Stored records:
——
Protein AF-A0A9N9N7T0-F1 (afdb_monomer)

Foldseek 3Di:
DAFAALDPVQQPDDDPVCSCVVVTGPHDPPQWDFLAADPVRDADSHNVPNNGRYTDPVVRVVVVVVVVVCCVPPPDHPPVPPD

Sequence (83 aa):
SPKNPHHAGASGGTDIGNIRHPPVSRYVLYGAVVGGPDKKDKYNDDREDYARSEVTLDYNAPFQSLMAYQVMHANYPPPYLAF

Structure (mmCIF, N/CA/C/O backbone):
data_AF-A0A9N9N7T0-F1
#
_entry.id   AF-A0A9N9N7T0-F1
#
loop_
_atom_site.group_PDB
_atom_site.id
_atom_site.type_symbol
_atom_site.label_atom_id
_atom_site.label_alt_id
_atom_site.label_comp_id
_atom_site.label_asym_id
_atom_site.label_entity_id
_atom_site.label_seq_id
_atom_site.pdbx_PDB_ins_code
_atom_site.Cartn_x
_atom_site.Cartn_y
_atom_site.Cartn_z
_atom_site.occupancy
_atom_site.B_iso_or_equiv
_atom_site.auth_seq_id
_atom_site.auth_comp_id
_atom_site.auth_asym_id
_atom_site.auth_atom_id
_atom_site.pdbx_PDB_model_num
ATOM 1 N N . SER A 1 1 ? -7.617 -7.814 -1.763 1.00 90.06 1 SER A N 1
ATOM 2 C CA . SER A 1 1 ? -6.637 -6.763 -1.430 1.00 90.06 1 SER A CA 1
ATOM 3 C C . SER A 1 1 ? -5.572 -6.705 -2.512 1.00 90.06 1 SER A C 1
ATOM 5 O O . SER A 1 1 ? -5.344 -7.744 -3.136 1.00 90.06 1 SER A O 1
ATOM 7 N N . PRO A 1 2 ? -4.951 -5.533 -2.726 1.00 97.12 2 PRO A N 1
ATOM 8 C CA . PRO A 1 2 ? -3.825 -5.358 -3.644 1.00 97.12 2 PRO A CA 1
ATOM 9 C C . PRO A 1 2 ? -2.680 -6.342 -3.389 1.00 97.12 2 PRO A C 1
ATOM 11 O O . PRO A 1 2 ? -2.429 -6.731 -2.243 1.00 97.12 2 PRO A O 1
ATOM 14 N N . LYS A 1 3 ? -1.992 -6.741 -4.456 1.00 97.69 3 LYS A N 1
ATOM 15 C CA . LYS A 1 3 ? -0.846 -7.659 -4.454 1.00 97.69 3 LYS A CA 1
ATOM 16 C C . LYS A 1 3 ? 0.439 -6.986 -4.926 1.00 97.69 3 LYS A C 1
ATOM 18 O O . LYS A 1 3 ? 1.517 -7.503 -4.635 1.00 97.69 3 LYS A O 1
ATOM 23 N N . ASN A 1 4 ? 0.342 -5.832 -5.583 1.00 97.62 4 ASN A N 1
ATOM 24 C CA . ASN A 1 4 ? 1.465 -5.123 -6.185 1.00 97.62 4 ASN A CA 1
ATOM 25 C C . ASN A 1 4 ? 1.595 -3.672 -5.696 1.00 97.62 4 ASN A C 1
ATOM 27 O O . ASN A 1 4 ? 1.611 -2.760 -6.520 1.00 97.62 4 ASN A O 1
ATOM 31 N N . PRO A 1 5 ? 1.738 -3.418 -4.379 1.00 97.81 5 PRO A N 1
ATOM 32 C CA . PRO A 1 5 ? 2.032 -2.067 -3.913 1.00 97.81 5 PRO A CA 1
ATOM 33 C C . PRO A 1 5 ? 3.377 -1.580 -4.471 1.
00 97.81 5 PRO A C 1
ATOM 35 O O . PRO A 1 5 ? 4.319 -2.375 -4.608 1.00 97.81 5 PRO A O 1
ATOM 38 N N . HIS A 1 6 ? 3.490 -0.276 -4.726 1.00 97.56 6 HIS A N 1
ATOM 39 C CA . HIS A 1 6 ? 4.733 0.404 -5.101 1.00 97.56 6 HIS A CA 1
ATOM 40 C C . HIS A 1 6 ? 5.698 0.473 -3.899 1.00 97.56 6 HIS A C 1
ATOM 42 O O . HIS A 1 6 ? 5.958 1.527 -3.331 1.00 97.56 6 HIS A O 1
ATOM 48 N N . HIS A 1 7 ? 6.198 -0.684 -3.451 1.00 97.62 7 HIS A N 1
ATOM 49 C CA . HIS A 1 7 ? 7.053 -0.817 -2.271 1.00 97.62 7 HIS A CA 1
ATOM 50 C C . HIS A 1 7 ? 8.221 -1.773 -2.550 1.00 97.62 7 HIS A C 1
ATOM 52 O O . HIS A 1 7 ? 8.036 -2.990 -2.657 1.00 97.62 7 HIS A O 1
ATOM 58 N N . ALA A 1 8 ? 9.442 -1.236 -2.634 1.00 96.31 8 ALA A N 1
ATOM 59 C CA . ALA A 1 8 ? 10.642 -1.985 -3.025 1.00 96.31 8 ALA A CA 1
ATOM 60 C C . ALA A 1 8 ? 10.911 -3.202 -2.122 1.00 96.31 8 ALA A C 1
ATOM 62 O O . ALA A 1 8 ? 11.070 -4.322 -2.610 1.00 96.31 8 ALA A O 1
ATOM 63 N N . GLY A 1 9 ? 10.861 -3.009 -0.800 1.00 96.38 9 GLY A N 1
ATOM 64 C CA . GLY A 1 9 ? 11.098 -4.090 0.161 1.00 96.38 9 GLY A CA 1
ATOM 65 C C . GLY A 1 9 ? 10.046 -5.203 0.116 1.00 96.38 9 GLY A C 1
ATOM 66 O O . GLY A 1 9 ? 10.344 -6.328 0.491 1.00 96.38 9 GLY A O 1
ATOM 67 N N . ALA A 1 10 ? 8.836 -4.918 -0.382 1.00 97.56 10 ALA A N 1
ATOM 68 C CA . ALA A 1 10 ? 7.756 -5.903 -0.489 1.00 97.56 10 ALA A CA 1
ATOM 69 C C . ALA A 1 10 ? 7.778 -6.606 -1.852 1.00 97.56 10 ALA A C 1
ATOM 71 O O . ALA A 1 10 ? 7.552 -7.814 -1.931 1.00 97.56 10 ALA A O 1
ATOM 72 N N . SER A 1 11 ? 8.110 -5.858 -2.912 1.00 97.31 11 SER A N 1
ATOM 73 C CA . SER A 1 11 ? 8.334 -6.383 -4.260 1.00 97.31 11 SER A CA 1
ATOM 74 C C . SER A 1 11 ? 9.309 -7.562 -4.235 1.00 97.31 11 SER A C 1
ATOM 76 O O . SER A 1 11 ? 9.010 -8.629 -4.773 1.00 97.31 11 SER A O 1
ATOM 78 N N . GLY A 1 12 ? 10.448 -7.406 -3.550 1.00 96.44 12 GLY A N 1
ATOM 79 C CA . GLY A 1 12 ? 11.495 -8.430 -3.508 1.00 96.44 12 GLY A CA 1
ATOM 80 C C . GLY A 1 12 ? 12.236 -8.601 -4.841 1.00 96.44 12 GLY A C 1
——
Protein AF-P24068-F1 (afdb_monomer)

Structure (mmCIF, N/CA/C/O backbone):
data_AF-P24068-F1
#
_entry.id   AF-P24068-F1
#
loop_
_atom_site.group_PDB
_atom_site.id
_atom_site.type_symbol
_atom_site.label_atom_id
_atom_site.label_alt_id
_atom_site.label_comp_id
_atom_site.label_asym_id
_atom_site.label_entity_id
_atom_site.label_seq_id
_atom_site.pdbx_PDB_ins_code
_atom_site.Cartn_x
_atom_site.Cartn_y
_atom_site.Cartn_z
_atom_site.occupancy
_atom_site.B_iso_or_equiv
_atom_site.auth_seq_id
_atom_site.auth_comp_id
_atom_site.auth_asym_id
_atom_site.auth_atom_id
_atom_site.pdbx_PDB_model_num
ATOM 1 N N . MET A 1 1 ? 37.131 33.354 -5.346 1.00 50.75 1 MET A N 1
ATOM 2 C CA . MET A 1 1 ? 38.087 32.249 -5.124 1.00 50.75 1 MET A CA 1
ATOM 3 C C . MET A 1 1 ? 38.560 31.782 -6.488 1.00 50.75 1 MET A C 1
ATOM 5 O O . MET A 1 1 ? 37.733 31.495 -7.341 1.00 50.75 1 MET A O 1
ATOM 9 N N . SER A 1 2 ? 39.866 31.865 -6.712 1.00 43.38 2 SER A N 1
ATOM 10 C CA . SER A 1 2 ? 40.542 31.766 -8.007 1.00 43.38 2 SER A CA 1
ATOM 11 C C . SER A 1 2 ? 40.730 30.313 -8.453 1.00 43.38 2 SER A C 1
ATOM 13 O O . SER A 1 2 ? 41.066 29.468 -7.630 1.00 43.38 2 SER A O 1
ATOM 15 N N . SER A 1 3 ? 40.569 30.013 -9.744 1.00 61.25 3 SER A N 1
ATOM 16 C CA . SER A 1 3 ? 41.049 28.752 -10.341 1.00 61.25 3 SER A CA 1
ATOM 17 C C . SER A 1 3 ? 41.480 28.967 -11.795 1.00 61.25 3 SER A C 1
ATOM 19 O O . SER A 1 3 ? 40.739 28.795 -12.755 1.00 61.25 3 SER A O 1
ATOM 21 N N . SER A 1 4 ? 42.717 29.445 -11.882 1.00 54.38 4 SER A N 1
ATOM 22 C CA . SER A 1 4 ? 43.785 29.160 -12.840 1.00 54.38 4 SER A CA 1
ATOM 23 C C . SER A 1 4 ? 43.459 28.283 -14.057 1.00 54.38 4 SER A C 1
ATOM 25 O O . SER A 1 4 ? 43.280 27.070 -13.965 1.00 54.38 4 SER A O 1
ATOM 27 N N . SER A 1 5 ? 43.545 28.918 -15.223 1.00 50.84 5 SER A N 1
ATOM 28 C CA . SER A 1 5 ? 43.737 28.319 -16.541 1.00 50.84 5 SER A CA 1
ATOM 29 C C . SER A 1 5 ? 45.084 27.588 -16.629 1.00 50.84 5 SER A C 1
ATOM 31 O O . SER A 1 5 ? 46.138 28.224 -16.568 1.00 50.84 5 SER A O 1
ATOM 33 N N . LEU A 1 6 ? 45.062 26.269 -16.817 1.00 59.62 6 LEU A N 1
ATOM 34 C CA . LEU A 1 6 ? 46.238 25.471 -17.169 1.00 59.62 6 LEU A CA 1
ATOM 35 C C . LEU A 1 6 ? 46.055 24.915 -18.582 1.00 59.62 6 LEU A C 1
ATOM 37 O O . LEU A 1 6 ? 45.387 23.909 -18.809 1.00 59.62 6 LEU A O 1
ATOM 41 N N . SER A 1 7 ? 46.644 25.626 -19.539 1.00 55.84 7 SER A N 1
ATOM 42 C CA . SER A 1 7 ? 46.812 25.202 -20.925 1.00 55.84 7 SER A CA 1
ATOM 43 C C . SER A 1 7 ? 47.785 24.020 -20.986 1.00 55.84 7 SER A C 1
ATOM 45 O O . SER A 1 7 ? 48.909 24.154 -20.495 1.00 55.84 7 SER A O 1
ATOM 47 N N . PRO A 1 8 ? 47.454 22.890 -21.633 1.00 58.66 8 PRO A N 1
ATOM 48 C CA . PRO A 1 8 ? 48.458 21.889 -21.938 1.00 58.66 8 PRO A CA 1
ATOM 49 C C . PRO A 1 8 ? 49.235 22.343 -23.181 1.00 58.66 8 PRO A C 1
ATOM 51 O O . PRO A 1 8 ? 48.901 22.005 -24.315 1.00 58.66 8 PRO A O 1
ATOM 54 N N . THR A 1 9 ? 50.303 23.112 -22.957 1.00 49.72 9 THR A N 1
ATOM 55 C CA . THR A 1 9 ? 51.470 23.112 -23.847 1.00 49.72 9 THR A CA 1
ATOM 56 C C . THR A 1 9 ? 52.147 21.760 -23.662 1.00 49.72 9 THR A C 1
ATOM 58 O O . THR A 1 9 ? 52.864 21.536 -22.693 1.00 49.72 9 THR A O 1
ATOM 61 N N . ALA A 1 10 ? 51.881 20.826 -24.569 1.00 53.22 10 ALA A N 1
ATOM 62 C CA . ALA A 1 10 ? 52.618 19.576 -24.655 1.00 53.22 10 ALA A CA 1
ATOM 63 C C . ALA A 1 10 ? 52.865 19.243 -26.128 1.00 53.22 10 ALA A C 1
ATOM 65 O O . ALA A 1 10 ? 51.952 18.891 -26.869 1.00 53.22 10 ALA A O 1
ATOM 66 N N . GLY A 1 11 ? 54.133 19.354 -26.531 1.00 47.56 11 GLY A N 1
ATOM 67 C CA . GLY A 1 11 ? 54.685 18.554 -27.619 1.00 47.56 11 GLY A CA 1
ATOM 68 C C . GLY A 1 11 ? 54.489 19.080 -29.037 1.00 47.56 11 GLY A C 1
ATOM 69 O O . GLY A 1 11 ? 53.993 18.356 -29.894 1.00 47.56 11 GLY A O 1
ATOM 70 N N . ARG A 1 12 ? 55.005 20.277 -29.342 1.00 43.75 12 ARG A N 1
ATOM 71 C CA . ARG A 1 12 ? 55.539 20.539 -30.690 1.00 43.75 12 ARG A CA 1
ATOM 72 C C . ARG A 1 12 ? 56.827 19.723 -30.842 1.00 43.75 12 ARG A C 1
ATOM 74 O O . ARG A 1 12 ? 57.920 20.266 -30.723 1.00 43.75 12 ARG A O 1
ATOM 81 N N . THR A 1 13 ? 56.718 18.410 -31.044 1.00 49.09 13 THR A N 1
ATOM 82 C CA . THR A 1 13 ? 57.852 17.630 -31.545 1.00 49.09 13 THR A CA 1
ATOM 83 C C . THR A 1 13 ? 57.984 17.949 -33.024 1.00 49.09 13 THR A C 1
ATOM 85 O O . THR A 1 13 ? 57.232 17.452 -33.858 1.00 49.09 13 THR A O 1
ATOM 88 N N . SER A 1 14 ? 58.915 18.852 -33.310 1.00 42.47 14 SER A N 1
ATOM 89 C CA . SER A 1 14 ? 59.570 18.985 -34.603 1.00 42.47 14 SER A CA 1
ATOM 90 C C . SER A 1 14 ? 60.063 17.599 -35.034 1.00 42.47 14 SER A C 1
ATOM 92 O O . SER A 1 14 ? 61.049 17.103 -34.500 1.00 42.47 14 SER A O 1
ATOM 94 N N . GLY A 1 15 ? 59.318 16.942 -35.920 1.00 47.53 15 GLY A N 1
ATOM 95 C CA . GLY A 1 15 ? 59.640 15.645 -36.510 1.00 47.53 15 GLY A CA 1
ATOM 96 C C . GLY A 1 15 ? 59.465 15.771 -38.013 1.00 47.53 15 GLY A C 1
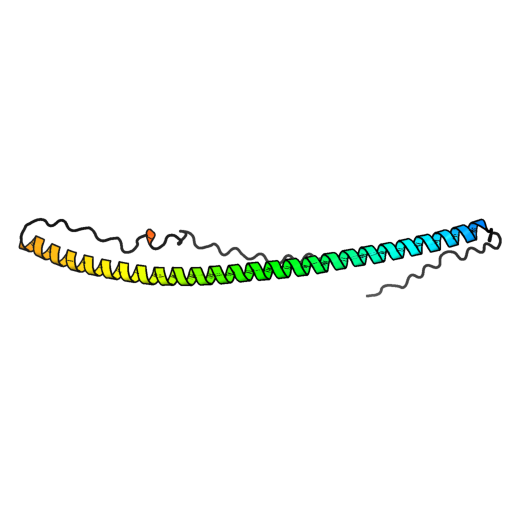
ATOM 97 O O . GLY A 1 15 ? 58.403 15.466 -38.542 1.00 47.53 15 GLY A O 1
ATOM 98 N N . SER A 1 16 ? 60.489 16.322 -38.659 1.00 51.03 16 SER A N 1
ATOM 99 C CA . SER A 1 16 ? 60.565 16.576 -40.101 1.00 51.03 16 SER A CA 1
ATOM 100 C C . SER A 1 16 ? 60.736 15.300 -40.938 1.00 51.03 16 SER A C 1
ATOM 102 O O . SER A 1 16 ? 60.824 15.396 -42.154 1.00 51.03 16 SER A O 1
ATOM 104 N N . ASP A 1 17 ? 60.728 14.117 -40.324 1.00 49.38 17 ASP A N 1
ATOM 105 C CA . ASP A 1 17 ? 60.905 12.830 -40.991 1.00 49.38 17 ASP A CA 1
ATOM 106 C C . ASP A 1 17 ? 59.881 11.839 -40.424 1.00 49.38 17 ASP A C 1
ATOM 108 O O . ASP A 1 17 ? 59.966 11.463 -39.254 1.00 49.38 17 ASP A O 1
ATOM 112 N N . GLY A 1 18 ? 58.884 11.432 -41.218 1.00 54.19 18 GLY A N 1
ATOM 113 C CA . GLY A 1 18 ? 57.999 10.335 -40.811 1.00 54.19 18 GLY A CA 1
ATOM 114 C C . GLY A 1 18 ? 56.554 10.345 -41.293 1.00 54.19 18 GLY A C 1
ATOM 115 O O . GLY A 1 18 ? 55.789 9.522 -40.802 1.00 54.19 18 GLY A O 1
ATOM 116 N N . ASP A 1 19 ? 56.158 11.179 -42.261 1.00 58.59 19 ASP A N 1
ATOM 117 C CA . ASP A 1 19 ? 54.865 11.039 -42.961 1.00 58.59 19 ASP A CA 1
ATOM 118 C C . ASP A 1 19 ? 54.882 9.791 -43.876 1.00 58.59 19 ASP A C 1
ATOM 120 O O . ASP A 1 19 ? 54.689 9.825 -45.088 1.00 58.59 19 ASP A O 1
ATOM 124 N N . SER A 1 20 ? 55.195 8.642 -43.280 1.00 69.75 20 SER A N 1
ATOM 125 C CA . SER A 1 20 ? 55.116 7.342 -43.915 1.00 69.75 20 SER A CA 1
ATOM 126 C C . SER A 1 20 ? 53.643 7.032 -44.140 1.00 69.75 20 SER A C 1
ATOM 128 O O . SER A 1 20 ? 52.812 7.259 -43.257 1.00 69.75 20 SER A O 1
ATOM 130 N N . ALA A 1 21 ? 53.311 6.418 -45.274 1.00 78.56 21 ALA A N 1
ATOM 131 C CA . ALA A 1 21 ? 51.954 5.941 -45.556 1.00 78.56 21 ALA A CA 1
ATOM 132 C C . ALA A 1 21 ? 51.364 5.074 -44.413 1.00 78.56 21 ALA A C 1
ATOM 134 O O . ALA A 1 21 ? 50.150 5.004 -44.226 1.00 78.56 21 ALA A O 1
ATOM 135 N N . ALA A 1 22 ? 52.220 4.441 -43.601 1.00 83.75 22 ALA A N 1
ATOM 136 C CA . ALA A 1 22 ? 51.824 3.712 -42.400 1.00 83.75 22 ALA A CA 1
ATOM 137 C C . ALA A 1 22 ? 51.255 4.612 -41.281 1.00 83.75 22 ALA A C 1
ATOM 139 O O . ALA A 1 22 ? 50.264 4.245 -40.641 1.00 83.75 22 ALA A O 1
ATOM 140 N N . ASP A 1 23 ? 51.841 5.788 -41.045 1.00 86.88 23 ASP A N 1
——
To do: Output the lines of the records above exactly as they appear, from the line containing "Protein AF-A0A9N9N7T0-F1 (afdb_monomer)" through the line containing "ATOM 8 C CA".

Reply to the exercise:
Protein AF-A0A9N9N7T0-F1 (afdb_monomer)

Foldseek 3Di:
DAFAALDPVQQPDDDPVCSCVVVTGPHDPPQWDFLAADPVRDADSHNVPNNGRYTDPVVRVVVVVVVVVCCVPPPDHPPVPPD

Sequence (83 aa):
SPKNPHHAGASGGTDIGNIRHPPVSRYVLYGAVVGGPDKKDKYNDDREDYARSEVTLDYNAPFQSLMAYQVMHANYPPPYLAF

Structure (mmCIF, N/CA/C/O backbone):
data_AF-A0A9N9N7T0-F1
#
_entry.id   AF-A0A9N9N7T0-F1
#
loop_
_atom_site.group_PDB
_atom_site.id
_atom_site.type_symbol
_atom_site.label_atom_id
_atom_site.label_alt_id
_atom_site.label_comp_id
_atom_site.label_asym_id
_atom_site.label_entity_id
_atom_site.label_seq_id
_atom_site.pdbx_PDB_ins_code
_atom_site.Cartn_x
_atom_site.Cartn_y
_atom_site.Cartn_z
_atom_site.occupancy
_atom_site.B_iso_or_equiv
_atom_site.auth_seq_id
_atom_site.auth_comp_id
_atom_site.auth_asym_id
_atom_site.auth_atom_id
_atom_site.pdbx_PDB_model_num
ATOM 1 N N . SER A 1 1 ? -7.617 -7.814 -1.763 1.00 90.06 1 SER A N 1
ATOM 2 C CA . SER A 1 1 ? -6.637 -6.763 -1.430 1.00 90.06 1 SER A CA 1
ATOM 3 C C . SER A 1 1 ? -5.572 -6.705 -2.512 1.00 90.06 1 SER A C 1
ATOM 5 O O . SER A 1 1 ? -5.344 -7.744 -3.136 1.00 90.06 1 SER A O 1
ATOM 7 N N . PRO A 1 2 ? -4.951 -5.533 -2.726 1.00 97.12 2 PRO A N 1
ATOM 8 C CA . PRO A 1 2 ? -3.825 -5.358 -3.644 1.00 97.12 2 PRO A CA 1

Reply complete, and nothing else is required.